Now, while her mom was making dinner and her dad was out, she decided to move beyond the site with the funky tights for girls. She took a deep breath and typed in her father's name in the search bar. Her mom had said he would be home for dinner, and Melissa honestly wasn't sure how she felt about that. Her anger toward him had been smoldering for a couple of days. She was irritated with him for making Mom sad—for causing such tension in the house—and she was embarrassed by the attention she was receiving. Even her dance teacher had given her a huge, wholly unexpected hug that afternoon. Moreover, was it possible that her father had done the sorts of gross things at the party that she had seen on the website she had accidentally stumbled upon almost a year ago now?

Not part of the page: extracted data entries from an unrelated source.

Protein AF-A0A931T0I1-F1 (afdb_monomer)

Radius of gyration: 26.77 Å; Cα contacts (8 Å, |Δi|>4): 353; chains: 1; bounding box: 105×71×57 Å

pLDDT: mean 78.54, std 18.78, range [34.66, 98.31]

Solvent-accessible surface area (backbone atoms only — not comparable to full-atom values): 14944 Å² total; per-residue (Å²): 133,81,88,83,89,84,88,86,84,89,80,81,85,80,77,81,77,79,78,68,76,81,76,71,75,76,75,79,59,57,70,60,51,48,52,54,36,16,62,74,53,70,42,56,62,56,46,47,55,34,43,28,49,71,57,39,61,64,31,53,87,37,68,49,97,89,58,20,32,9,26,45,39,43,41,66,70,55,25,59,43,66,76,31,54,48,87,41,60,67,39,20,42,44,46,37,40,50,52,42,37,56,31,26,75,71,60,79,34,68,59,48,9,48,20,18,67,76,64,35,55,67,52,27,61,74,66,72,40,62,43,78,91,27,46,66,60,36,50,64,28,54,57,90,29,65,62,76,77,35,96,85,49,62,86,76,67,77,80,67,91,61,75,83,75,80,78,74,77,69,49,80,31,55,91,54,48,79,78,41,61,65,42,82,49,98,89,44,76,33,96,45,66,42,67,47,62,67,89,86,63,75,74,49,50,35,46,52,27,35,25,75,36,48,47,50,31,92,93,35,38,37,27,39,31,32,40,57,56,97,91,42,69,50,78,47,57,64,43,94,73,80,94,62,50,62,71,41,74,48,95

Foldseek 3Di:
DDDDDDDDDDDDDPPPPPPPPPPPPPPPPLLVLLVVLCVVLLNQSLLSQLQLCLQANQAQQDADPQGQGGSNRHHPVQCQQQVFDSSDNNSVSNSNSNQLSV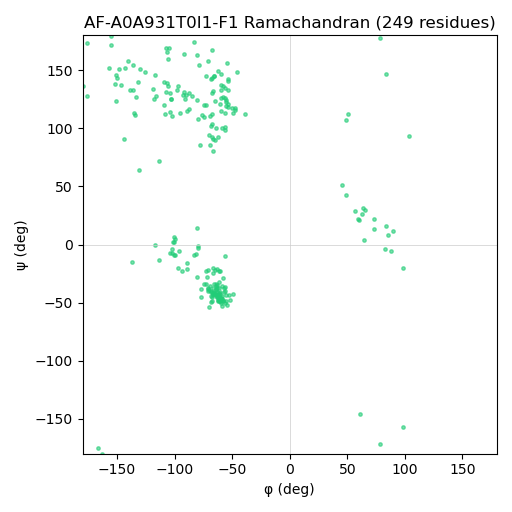LCLVLVDNLRSQLCSVPNNVQCLVVVDSDPVCPVVSCSSCVPRVCVVDPPDRPPPPPPPDDPPPDPAFDQQFPFDFPDAAADDPSGGDSHTDGDDPAPGGGAGRHKFFWQDAGQHPVFGGKTKGDPPPPDIDIDGDHPDTPDHHGDIGD

Mean predicted aligned error: 15.13 Å

Sequence (251 aa):
MASSARLSAGALFLGLLLLLPYQASASTDIPALVDKYAARYGVPLDVARNLVRVESGGRQSAVNPTGARGVMQLLPSTARALGVDINDPEQNIEGGMRYLRLQYDRFGRWDLALAAYHAGPRAVISCNCVPAKSQAYVRSILRNTRTLASPDQAPSQEKKDGAPQLYGGFQWPVRGVITAGFGRQGGRFHAGVDLSAPQGTPIGAARAGRVVLSDWHYDYGRTVILDHGEGLSTLYGHASVLLVGAGDVVE

Structure (mmCIF, N/CA/C/O backbone):
data_AF-A0A931T0I1-F1
#
_entry.id   AF-A0A931T0I1-F1
#
loop_
_atom_site.group_PDB
_atom_site.id
_atom_site.type_symbol
_atom_site.label_atom_id
_atom_site.label_alt_id
_atom_site.label_comp_id
_atom_site.label_asym_id
_atom_site.label_entity_id
_atom_site.label_seq_id
_atom_site.pdbx_PDB_ins_code
_atom_site.Cartn_x
_atom_site.Cartn_y
_atom_site.Cartn_z
_atom_site.occupancy
_atom_site.B_iso_or_equiv
_atom_site.auth_seq_id
_atom_site.auth_comp_id
_atom_site.auth_asym_id
_atom_site.auth_atom_id
_atom_site.pdbx_PDB_mod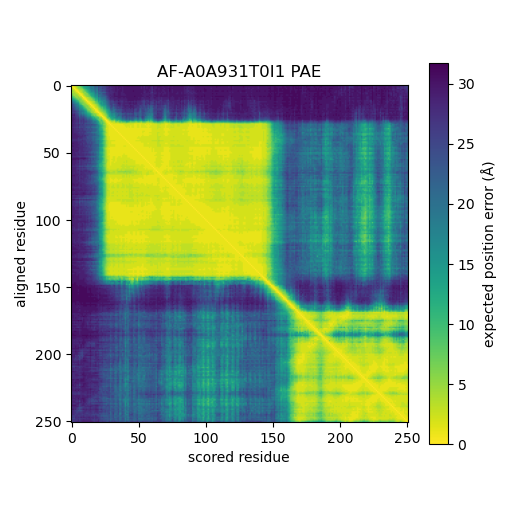el_num
ATOM 1 N N . MET A 1 1 ? 74.686 -51.696 -17.044 1.00 39.28 1 MET A N 1
ATOM 2 C CA . MET A 1 1 ?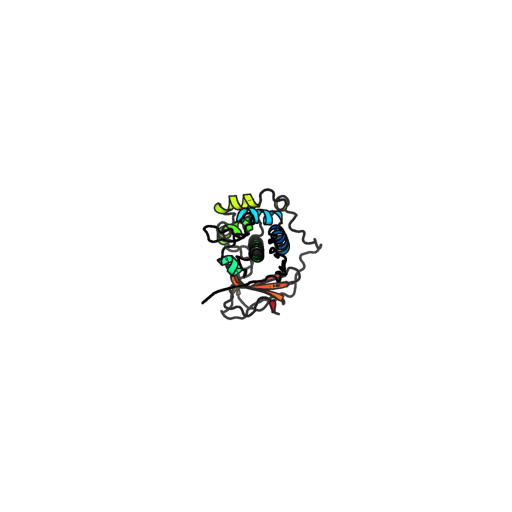 74.621 -51.423 -18.496 1.00 39.28 1 MET A CA 1
ATOM 3 C C . MET A 1 1 ? 73.158 -51.329 -18.911 1.00 39.28 1 MET A C 1
ATOM 5 O O . MET A 1 1 ? 72.410 -52.192 -18.487 1.00 39.28 1 MET A O 1
ATOM 9 N N . ALA A 1 2 ? 72.824 -50.284 -19.685 1.00 37.91 2 ALA A N 1
ATOM 10 C CA . ALA A 1 2 ? 71.693 -50.122 -20.623 1.00 37.91 2 ALA A CA 1
ATOM 11 C C . ALA A 1 2 ? 70.264 -50.449 -20.119 1.00 37.91 2 ALA A C 1
ATOM 13 O O . ALA A 1 2 ? 69.955 -51.583 -19.793 1.00 37.91 2 ALA A O 1
ATOM 14 N N . SER A 1 3 ? 69.344 -49.487 -19.965 1.00 42.66 3 SER A N 1
ATOM 15 C CA . SER A 1 3 ? 68.671 -48.686 -21.012 1.00 42.66 3 SER A CA 1
ATOM 16 C C . SER A 1 3 ? 68.089 -49.520 -22.157 1.00 42.66 3 SER A C 1
ATOM 18 O O . SER A 1 3 ? 68.832 -49.982 -23.018 1.00 42.66 3 SER A O 1
ATOM 20 N N . SER A 1 4 ? 66.759 -49.650 -22.214 1.00 39.94 4 SER A N 1
ATOM 21 C CA . SER A 1 4 ? 65.959 -49.199 -23.369 1.00 39.94 4 SER A CA 1
ATOM 22 C C . SER A 1 4 ? 64.451 -49.388 -23.136 1.00 39.94 4 SER A C 1
ATOM 24 O O . SER A 1 4 ? 63.968 -50.457 -22.781 1.00 39.94 4 SER A O 1
ATOM 26 N N . ALA A 1 5 ? 63.723 -48.292 -23.345 1.00 44.84 5 ALA A N 1
ATOM 27 C CA . ALA A 1 5 ? 62.269 -48.177 -23.383 1.00 44.84 5 ALA A CA 1
ATOM 28 C C . ALA A 1 5 ? 61.658 -48.831 -24.63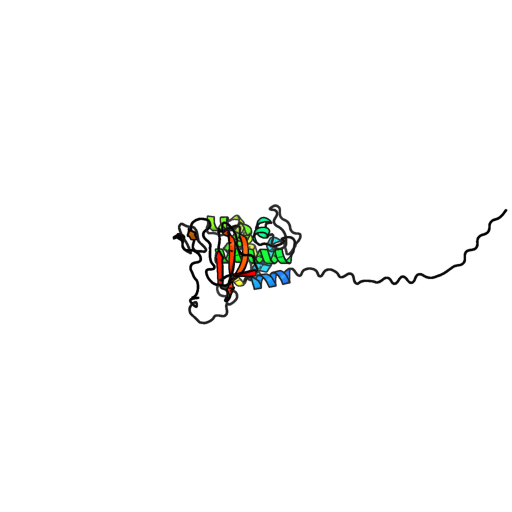1 1.00 44.84 5 ALA A C 1
ATOM 30 O O . ALA A 1 5 ? 62.336 -48.837 -25.656 1.00 44.84 5 ALA A O 1
ATOM 31 N N . ARG A 1 6 ? 60.360 -49.202 -24.589 1.00 42.66 6 ARG A N 1
ATOM 32 C CA . ARG A 1 6 ? 59.399 -49.044 -25.712 1.00 42.66 6 ARG A CA 1
ATOM 33 C C . ARG A 1 6 ? 57.955 -48.859 -25.212 1.00 42.66 6 ARG A C 1
ATOM 35 O O . ARG A 1 6 ? 57.430 -49.699 -24.492 1.00 42.66 6 ARG A O 1
ATOM 42 N N . LEU A 1 7 ? 57.340 -47.753 -25.633 1.00 44.62 7 LEU A N 1
ATOM 43 C CA . LEU A 1 7 ? 55.896 -47.482 -25.621 1.00 44.62 7 LEU A CA 1
ATOM 44 C C . LEU A 1 7 ? 55.210 -48.186 -26.809 1.00 44.62 7 LEU A C 1
ATOM 46 O O . LEU A 1 7 ? 55.831 -48.364 -27.855 1.00 44.62 7 LEU A O 1
ATOM 50 N N . SER A 1 8 ? 53.913 -48.481 -26.678 1.00 42.62 8 SER A N 1
ATOM 51 C CA . SER A 1 8 ? 52.958 -48.626 -27.789 1.00 42.62 8 SER A CA 1
ATOM 52 C C . SER A 1 8 ? 51.555 -48.243 -27.306 1.00 42.62 8 SER A C 1
ATOM 54 O O . SER A 1 8 ? 51.225 -48.414 -26.137 1.00 42.62 8 SER A O 1
ATOM 56 N N . ALA A 1 9 ? 50.776 -47.660 -28.210 1.00 43.12 9 ALA A N 1
ATOM 57 C CA . ALA A 1 9 ? 49.696 -46.717 -27.965 1.00 43.12 9 ALA A CA 1
ATOM 58 C C . ALA A 1 9 ? 48.291 -47.325 -27.802 1.00 43.12 9 ALA A C 1
ATOM 60 O O . ALA A 1 9 ? 48.008 -48.409 -28.301 1.00 43.12 9 ALA A O 1
ATOM 61 N N . GLY A 1 10 ? 47.389 -46.501 -27.253 1.00 43.00 10 GLY A N 1
ATOM 62 C CA . GLY A 1 10 ? 46.099 -46.231 -27.894 1.00 43.00 10 GLY A CA 1
ATOM 63 C C . GLY A 1 10 ? 44.871 -46.923 -27.309 1.00 43.00 10 GLY A C 1
ATOM 64 O O . GLY A 1 10 ? 44.475 -47.982 -27.777 1.00 43.00 10 GLY A O 1
ATOM 65 N N . ALA A 1 11 ? 44.170 -46.242 -26.402 1.00 46.75 11 ALA A N 1
ATOM 66 C CA . ALA A 1 11 ? 42.723 -46.393 -26.277 1.00 46.75 11 ALA A CA 1
ATOM 67 C C . ALA A 1 11 ? 42.101 -45.001 -26.127 1.00 46.75 11 ALA A C 1
ATOM 69 O O . ALA A 1 11 ? 42.373 -44.267 -25.178 1.00 46.75 11 ALA A O 1
ATOM 70 N N . LEU A 1 12 ? 41.347 -44.634 -27.159 1.00 41.53 12 LEU A N 1
ATOM 71 C CA . LEU A 1 12 ? 40.668 -43.362 -27.347 1.00 41.53 12 LEU A CA 1
ATOM 72 C C . LEU A 1 12 ? 39.692 -43.050 -26.207 1.00 41.53 12 LEU A C 1
ATOM 74 O O . LEU A 1 12 ? 38.886 -43.884 -25.802 1.00 41.53 12 LEU A O 1
ATOM 78 N N . PHE A 1 13 ? 39.732 -41.793 -25.770 1.00 45.56 13 PHE A N 1
ATOM 79 C CA . PHE A 1 13 ? 38.674 -41.125 -25.023 1.00 45.56 13 PHE A CA 1
ATOM 80 C C . PHE A 1 13 ? 37.353 -41.206 -25.805 1.00 45.56 13 PHE A C 1
ATOM 82 O O . PHE A 1 13 ? 37.238 -40.622 -26.881 1.00 45.56 13 PHE A O 1
ATOM 89 N N . LEU A 1 14 ? 36.332 -41.840 -25.229 1.00 41.75 14 LEU A N 1
ATOM 90 C CA . LEU A 1 14 ? 34.938 -41.515 -25.531 1.00 41.75 14 LEU A CA 1
ATOM 91 C C . LEU A 1 14 ? 34.320 -40.916 -24.265 1.00 41.75 14 LEU A C 1
ATOM 93 O O . LEU A 1 14 ? 33.559 -41.548 -23.537 1.00 41.75 14 LEU A O 1
ATOM 97 N N . GLY A 1 15 ? 34.732 -39.685 -23.959 1.00 44.69 15 GLY A N 1
ATOM 98 C CA . GLY A 1 15 ? 34.054 -38.865 -22.967 1.00 44.69 15 GLY A CA 1
ATOM 99 C C . GLY A 1 15 ? 32.688 -38.484 -23.519 1.00 44.69 15 GLY A C 1
ATOM 100 O O . GLY A 1 15 ? 32.592 -37.600 -24.367 1.00 44.69 15 GLY A O 1
ATOM 101 N N . LEU A 1 16 ? 31.636 -39.158 -23.058 1.00 47.34 16 LEU A N 1
ATOM 102 C CA . LEU A 1 16 ? 30.267 -38.690 -23.226 1.00 47.34 16 LEU A CA 1
ATOM 103 C C . LEU A 1 16 ? 30.133 -37.389 -22.425 1.00 47.34 16 LEU A C 1
ATOM 105 O O . LEU A 1 16 ? 29.838 -37.402 -21.231 1.00 47.34 16 LEU A O 1
ATOM 109 N N . LEU A 1 17 ? 30.409 -36.259 -23.076 1.00 53.91 17 LEU A N 1
ATOM 110 C CA . LEU A 1 17 ? 30.082 -34.939 -22.561 1.00 53.91 17 LEU A CA 1
ATOM 111 C C . LEU A 1 17 ? 28.553 -34.833 -22.564 1.00 53.91 17 LEU A C 1
ATOM 113 O O . LEU A 1 17 ? 27.941 -34.497 -23.576 1.00 53.91 17 LEU A O 1
ATOM 117 N N . LEU A 1 18 ? 27.933 -35.188 -21.439 1.00 51.91 18 LEU A N 1
ATOM 118 C CA . LEU A 1 18 ? 26.526 -34.919 -21.170 1.00 51.91 18 LEU A CA 1
ATOM 119 C C . LEU A 1 18 ? 26.352 -33.395 -21.149 1.00 51.91 18 LEU A C 1
ATOM 121 O O . LEU A 1 18 ? 26.559 -32.738 -20.131 1.00 51.91 18 LEU A O 1
ATOM 125 N N . LEU A 1 19 ? 26.010 -32.831 -22.307 1.00 59.41 19 LEU A N 1
ATOM 126 C CA . LEU A 1 19 ? 25.482 -31.479 -22.433 1.00 59.41 19 LEU A CA 1
ATOM 127 C C . LEU A 1 19 ? 24.107 -31.472 -21.761 1.00 59.41 19 LEU A C 1
ATOM 129 O O . LEU A 1 19 ? 23.077 -31.602 -22.420 1.00 59.41 19 LEU A O 1
ATOM 133 N N . LEU A 1 20 ? 24.086 -31.368 -20.431 1.00 54.78 20 LEU A N 1
ATOM 134 C CA . LEU A 1 20 ? 22.876 -30.951 -19.738 1.00 54.78 20 LEU A CA 1
ATOM 135 C C . LEU A 1 20 ? 22.497 -29.591 -20.336 1.00 54.78 20 LEU A C 1
ATOM 137 O O . LEU A 1 20 ? 23.362 -28.708 -20.381 1.00 54.78 20 LEU A O 1
ATOM 141 N N . PRO A 1 21 ? 21.262 -29.400 -20.831 1.00 53.94 21 PRO A N 1
ATOM 142 C CA . PRO A 1 21 ? 20.842 -28.075 -21.240 1.00 53.94 21 PRO A CA 1
ATOM 143 C C . PRO A 1 21 ? 21.047 -27.158 -20.036 1.00 53.94 21 PRO A C 1
ATOM 145 O O . PRO A 1 21 ? 20.543 -27.429 -18.944 1.00 53.94 21 PRO A O 1
ATOM 148 N N . TYR A 1 22 ? 21.839 -26.102 -20.222 1.00 56.28 22 TYR A N 1
ATOM 149 C CA . TYR A 1 22 ? 21.870 -24.993 -19.285 1.00 56.28 22 TYR A CA 1
ATOM 150 C C . TYR A 1 22 ? 20.440 -24.460 -19.241 1.00 56.28 22 TYR A C 1
ATOM 152 O O . TYR A 1 22 ? 19.994 -23.794 -20.175 1.00 56.28 22 TYR A O 1
ATOM 160 N N . GLN A 1 23 ? 19.688 -24.843 -18.208 1.00 50.84 23 GLN A N 1
ATOM 161 C CA . GLN A 1 23 ? 18.370 -24.289 -17.951 1.00 50.84 23 GLN A CA 1
ATOM 162 C C . GLN A 1 23 ? 18.609 -22.829 -17.578 1.00 50.84 23 GLN A C 1
ATOM 164 O O . GLN A 1 23 ? 18.891 -22.507 -16.424 1.00 50.84 23 GLN A O 1
ATOM 169 N N . ALA A 1 24 ? 18.587 -21.950 -18.580 1.00 51.09 24 ALA A N 1
ATOM 170 C CA . ALA A 1 24 ? 18.545 -20.522 -18.352 1.00 51.09 24 ALA A CA 1
ATOM 171 C C . ALA A 1 24 ? 17.316 -20.271 -17.476 1.00 51.09 24 ALA A C 1
ATOM 173 O O . ALA A 1 24 ? 16.191 -20.539 -17.898 1.00 51.09 24 ALA A O 1
ATOM 174 N N . SER A 1 25 ? 17.546 -19.845 -16.232 1.00 50.84 25 SER A N 1
ATOM 175 C CA . SER A 1 25 ? 16.476 -19.465 -15.314 1.00 50.84 25 SER A CA 1
ATOM 176 C C . SER A 1 25 ? 15.561 -18.498 -16.061 1.00 50.84 25 SER A C 1
ATOM 178 O O . SER A 1 25 ? 16.039 -17.467 -16.542 1.00 50.84 25 SER A O 1
ATOM 180 N N . ALA A 1 26 ? 14.296 -18.874 -16.262 1.00 57.47 26 ALA A N 1
ATOM 181 C CA . ALA A 1 26 ? 13.353 -18.058 -17.012 1.00 57.47 26 ALA A CA 1
ATOM 182 C C . ALA A 1 26 ? 13.342 -16.657 -16.390 1.00 57.47 26 ALA A C 1
ATOM 184 O O . ALA A 1 26 ? 13.067 -16.505 -15.199 1.00 57.47 26 ALA A O 1
ATOM 185 N N . SER A 1 27 ? 13.717 -15.641 -17.167 1.00 67.81 27 SER A N 1
ATOM 186 C CA . SER A 1 27 ? 13.719 -14.260 -16.695 1.00 67.81 27 SER A CA 1
ATOM 187 C C . SER A 1 27 ? 12.324 -13.916 -16.185 1.00 67.81 27 SER A C 1
ATOM 189 O O . SER A 1 27 ? 11.358 -14.064 -16.934 1.00 67.81 27 SER A O 1
ATOM 191 N N . THR A 1 28 ? 12.209 -13.472 -14.934 1.00 83.38 28 THR A N 1
ATOM 192 C CA . THR A 1 28 ? 10.929 -13.065 -14.352 1.00 83.38 28 THR A CA 1
ATOM 193 C C . THR A 1 28 ? 10.257 -12.014 -15.239 1.00 83.38 28 THR A C 1
ATOM 195 O O . THR A 1 28 ? 10.821 -10.943 -15.472 1.00 83.38 28 THR A O 1
ATOM 198 N N . ASP A 1 29 ? 9.049 -12.306 -15.722 1.00 95.00 29 ASP A N 1
ATOM 199 C CA . ASP A 1 29 ? 8.261 -11.377 -16.534 1.00 95.00 29 ASP A CA 1
ATOM 200 C C . ASP A 1 29 ? 7.613 -10.317 -15.630 1.00 95.00 29 ASP A C 1
ATOM 202 O O . ASP A 1 29 ? 6.489 -10.459 -15.145 1.00 95.00 29 ASP A O 1
ATOM 206 N N . ILE A 1 30 ? 8.377 -9.257 -15.351 1.00 96.19 30 ILE A N 1
ATOM 207 C CA . ILE A 1 30 ? 7.941 -8.132 -14.517 1.00 96.19 30 ILE A CA 1
ATOM 208 C C . ILE A 1 30 ? 6.632 -7.512 -15.039 1.00 96.19 30 ILE A C 1
ATOM 210 O O . ILE A 1 30 ? 5.723 -7.342 -14.226 1.00 96.19 30 ILE A O 1
ATOM 214 N N . PRO A 1 31 ? 6.471 -7.196 -16.344 1.00 97.25 31 PRO A N 1
ATOM 215 C CA . PRO A 1 31 ? 5.186 -6.745 -16.881 1.00 97.25 31 PRO A CA 1
ATOM 216 C C . PRO A 1 31 ? 4.008 -7.671 -16.554 1.00 97.25 31 PRO A C 1
ATOM 218 O O . PRO A 1 31 ? 2.986 -7.189 -16.067 1.00 97.25 31 PRO A O 1
ATOM 221 N N . ALA A 1 32 ? 4.147 -8.985 -16.757 1.00 96.44 32 ALA A N 1
ATOM 222 C CA . ALA A 1 32 ? 3.066 -9.928 -16.471 1.00 96.44 32 ALA A CA 1
ATOM 223 C C . ALA A 1 32 ? 2.710 -9.980 -14.976 1.00 96.44 32 ALA A C 1
ATOM 225 O O . ALA A 1 32 ? 1.532 -10.040 -14.619 1.00 96.44 32 ALA A O 1
ATOM 226 N N . LEU A 1 33 ? 3.707 -9.905 -14.088 1.00 97.31 33 LEU A N 1
ATOM 227 C CA . LEU A 1 33 ? 3.473 -9.833 -12.643 1.00 97.31 33 LEU A CA 1
ATOM 228 C C . LEU A 1 33 ? 2.764 -8.536 -12.239 1.00 97.31 33 LEU A C 1
ATOM 230 O O . LEU A 1 33 ? 1.833 -8.565 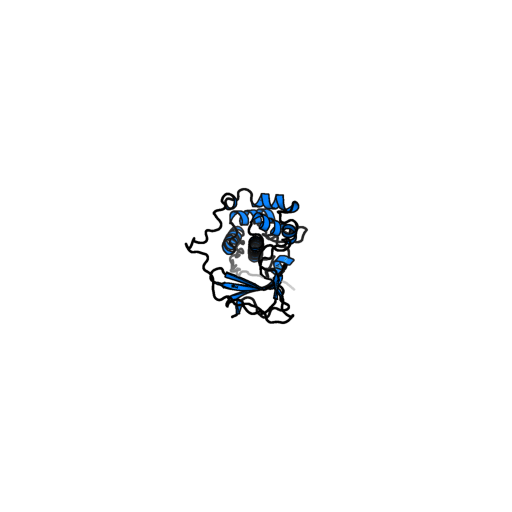-11.434 1.00 97.31 33 LEU A O 1
ATOM 234 N N . VAL A 1 34 ? 3.164 -7.401 -12.814 1.00 97.88 34 VAL A N 1
ATOM 235 C CA . VAL A 1 34 ? 2.508 -6.106 -12.582 1.00 97.88 34 VAL A CA 1
ATOM 236 C C . VAL A 1 34 ? 1.039 -6.179 -12.977 1.00 97.88 34 VAL A C 1
ATOM 238 O O . VAL A 1 34 ? 0.186 -5.793 -12.182 1.00 97.88 34 VAL A O 1
ATOM 241 N N . ASP A 1 35 ? 0.733 -6.727 -14.152 1.00 95.00 35 ASP A N 1
ATOM 242 C CA . ASP A 1 35 ? -0.639 -6.887 -14.630 1.00 95.00 35 ASP A CA 1
ATOM 243 C C . ASP A 1 35 ? -1.455 -7.830 -13.725 1.00 95.00 35 ASP A C 1
ATOM 245 O O . ASP A 1 35 ? -2.571 -7.492 -13.319 1.00 95.00 35 ASP A O 1
ATOM 249 N N . LYS A 1 36 ? -0.873 -8.978 -13.343 1.00 93.44 36 LYS A N 1
ATOM 250 C CA . LYS A 1 36 ? -1.465 -9.964 -12.421 1.00 93.44 36 LYS A CA 1
ATOM 251 C C . LYS A 1 36 ? -1.872 -9.320 -11.096 1.00 93.44 36 LYS A C 1
ATOM 253 O O . LYS A 1 36 ? -3.011 -9.473 -10.653 1.00 93.44 36 LYS A O 1
ATOM 258 N N . TYR A 1 37 ? -0.956 -8.601 -10.449 1.00 93.19 37 TYR A N 1
ATOM 259 C CA . TYR A 1 37 ? -1.215 -8.024 -9.130 1.00 93.19 37 TYR A CA 1
ATOM 260 C C . TYR A 1 37 ? -2.017 -6.726 -9.182 1.00 93.19 37 TYR A C 1
ATOM 262 O O . TYR A 1 37 ? -2.788 -6.464 -8.258 1.00 93.19 37 TYR A O 1
ATOM 270 N N . ALA A 1 38 ? -1.921 -5.955 -10.267 1.00 91.25 38 ALA A N 1
ATOM 271 C CA . ALA A 1 38 ? -2.822 -4.834 -10.504 1.00 91.25 38 ALA A CA 1
ATOM 272 C C . ALA A 1 38 ? -4.278 -5.316 -10.575 1.00 91.25 38 ALA A C 1
ATOM 274 O O . ALA A 1 38 ? -5.130 -4.798 -9.853 1.00 91.25 38 ALA A O 1
ATOM 275 N N . ALA A 1 39 ? -4.545 -6.373 -11.353 1.00 80.88 39 ALA A N 1
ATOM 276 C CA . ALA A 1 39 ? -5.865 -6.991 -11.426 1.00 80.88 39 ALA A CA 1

She read stories about her father on four different sites before she had had enough. She had never heard the expression “sex slave” before, but she had an idea what it meant. She looked up the word
orgy
and was appalled. Again, there were pictures. But she scrutinized as well the sections of the news stories that focused on the dead Russians, because the reporters always quoted detectives who stressed that there were many more men like that pair out there—and that their Russians friends were probably furious and dangerous.

“Sweetheart?”

At the sound of her mother's voice she instantly minimized the screen.

“What?”

“What are you doing?”

“I was trying to find something for school.”

“About?”

“Turtles,” she lied.

“Okay. Would you like mashed potatoes or baked potatoes?”

“Mashed.”

Her mother nodded and retreated. Before the bachelor party, Melissa knew, her mother would have asked her why in the world she was looking up turtles. She would have come to the computer and sat down beside her to see what she had found. She would have asked why her teacher—a woman her mother called by her first name because, of course, they were peers on the faculty—was having them study turtles. Was it a unit on reptiles? Was someone bringing a turtle to school? Were they going to get turtles for the classroom? Now, however, her mother was so distracted that she didn't ask a single question. Not a one.

After Melissa clicked again on the story about the violence in her home, she deleted it. She deleted all the sites she had visited from the computer's history. Then she googled turtles. For the life of her, she had no idea why the first thing she had thought of was a turtle.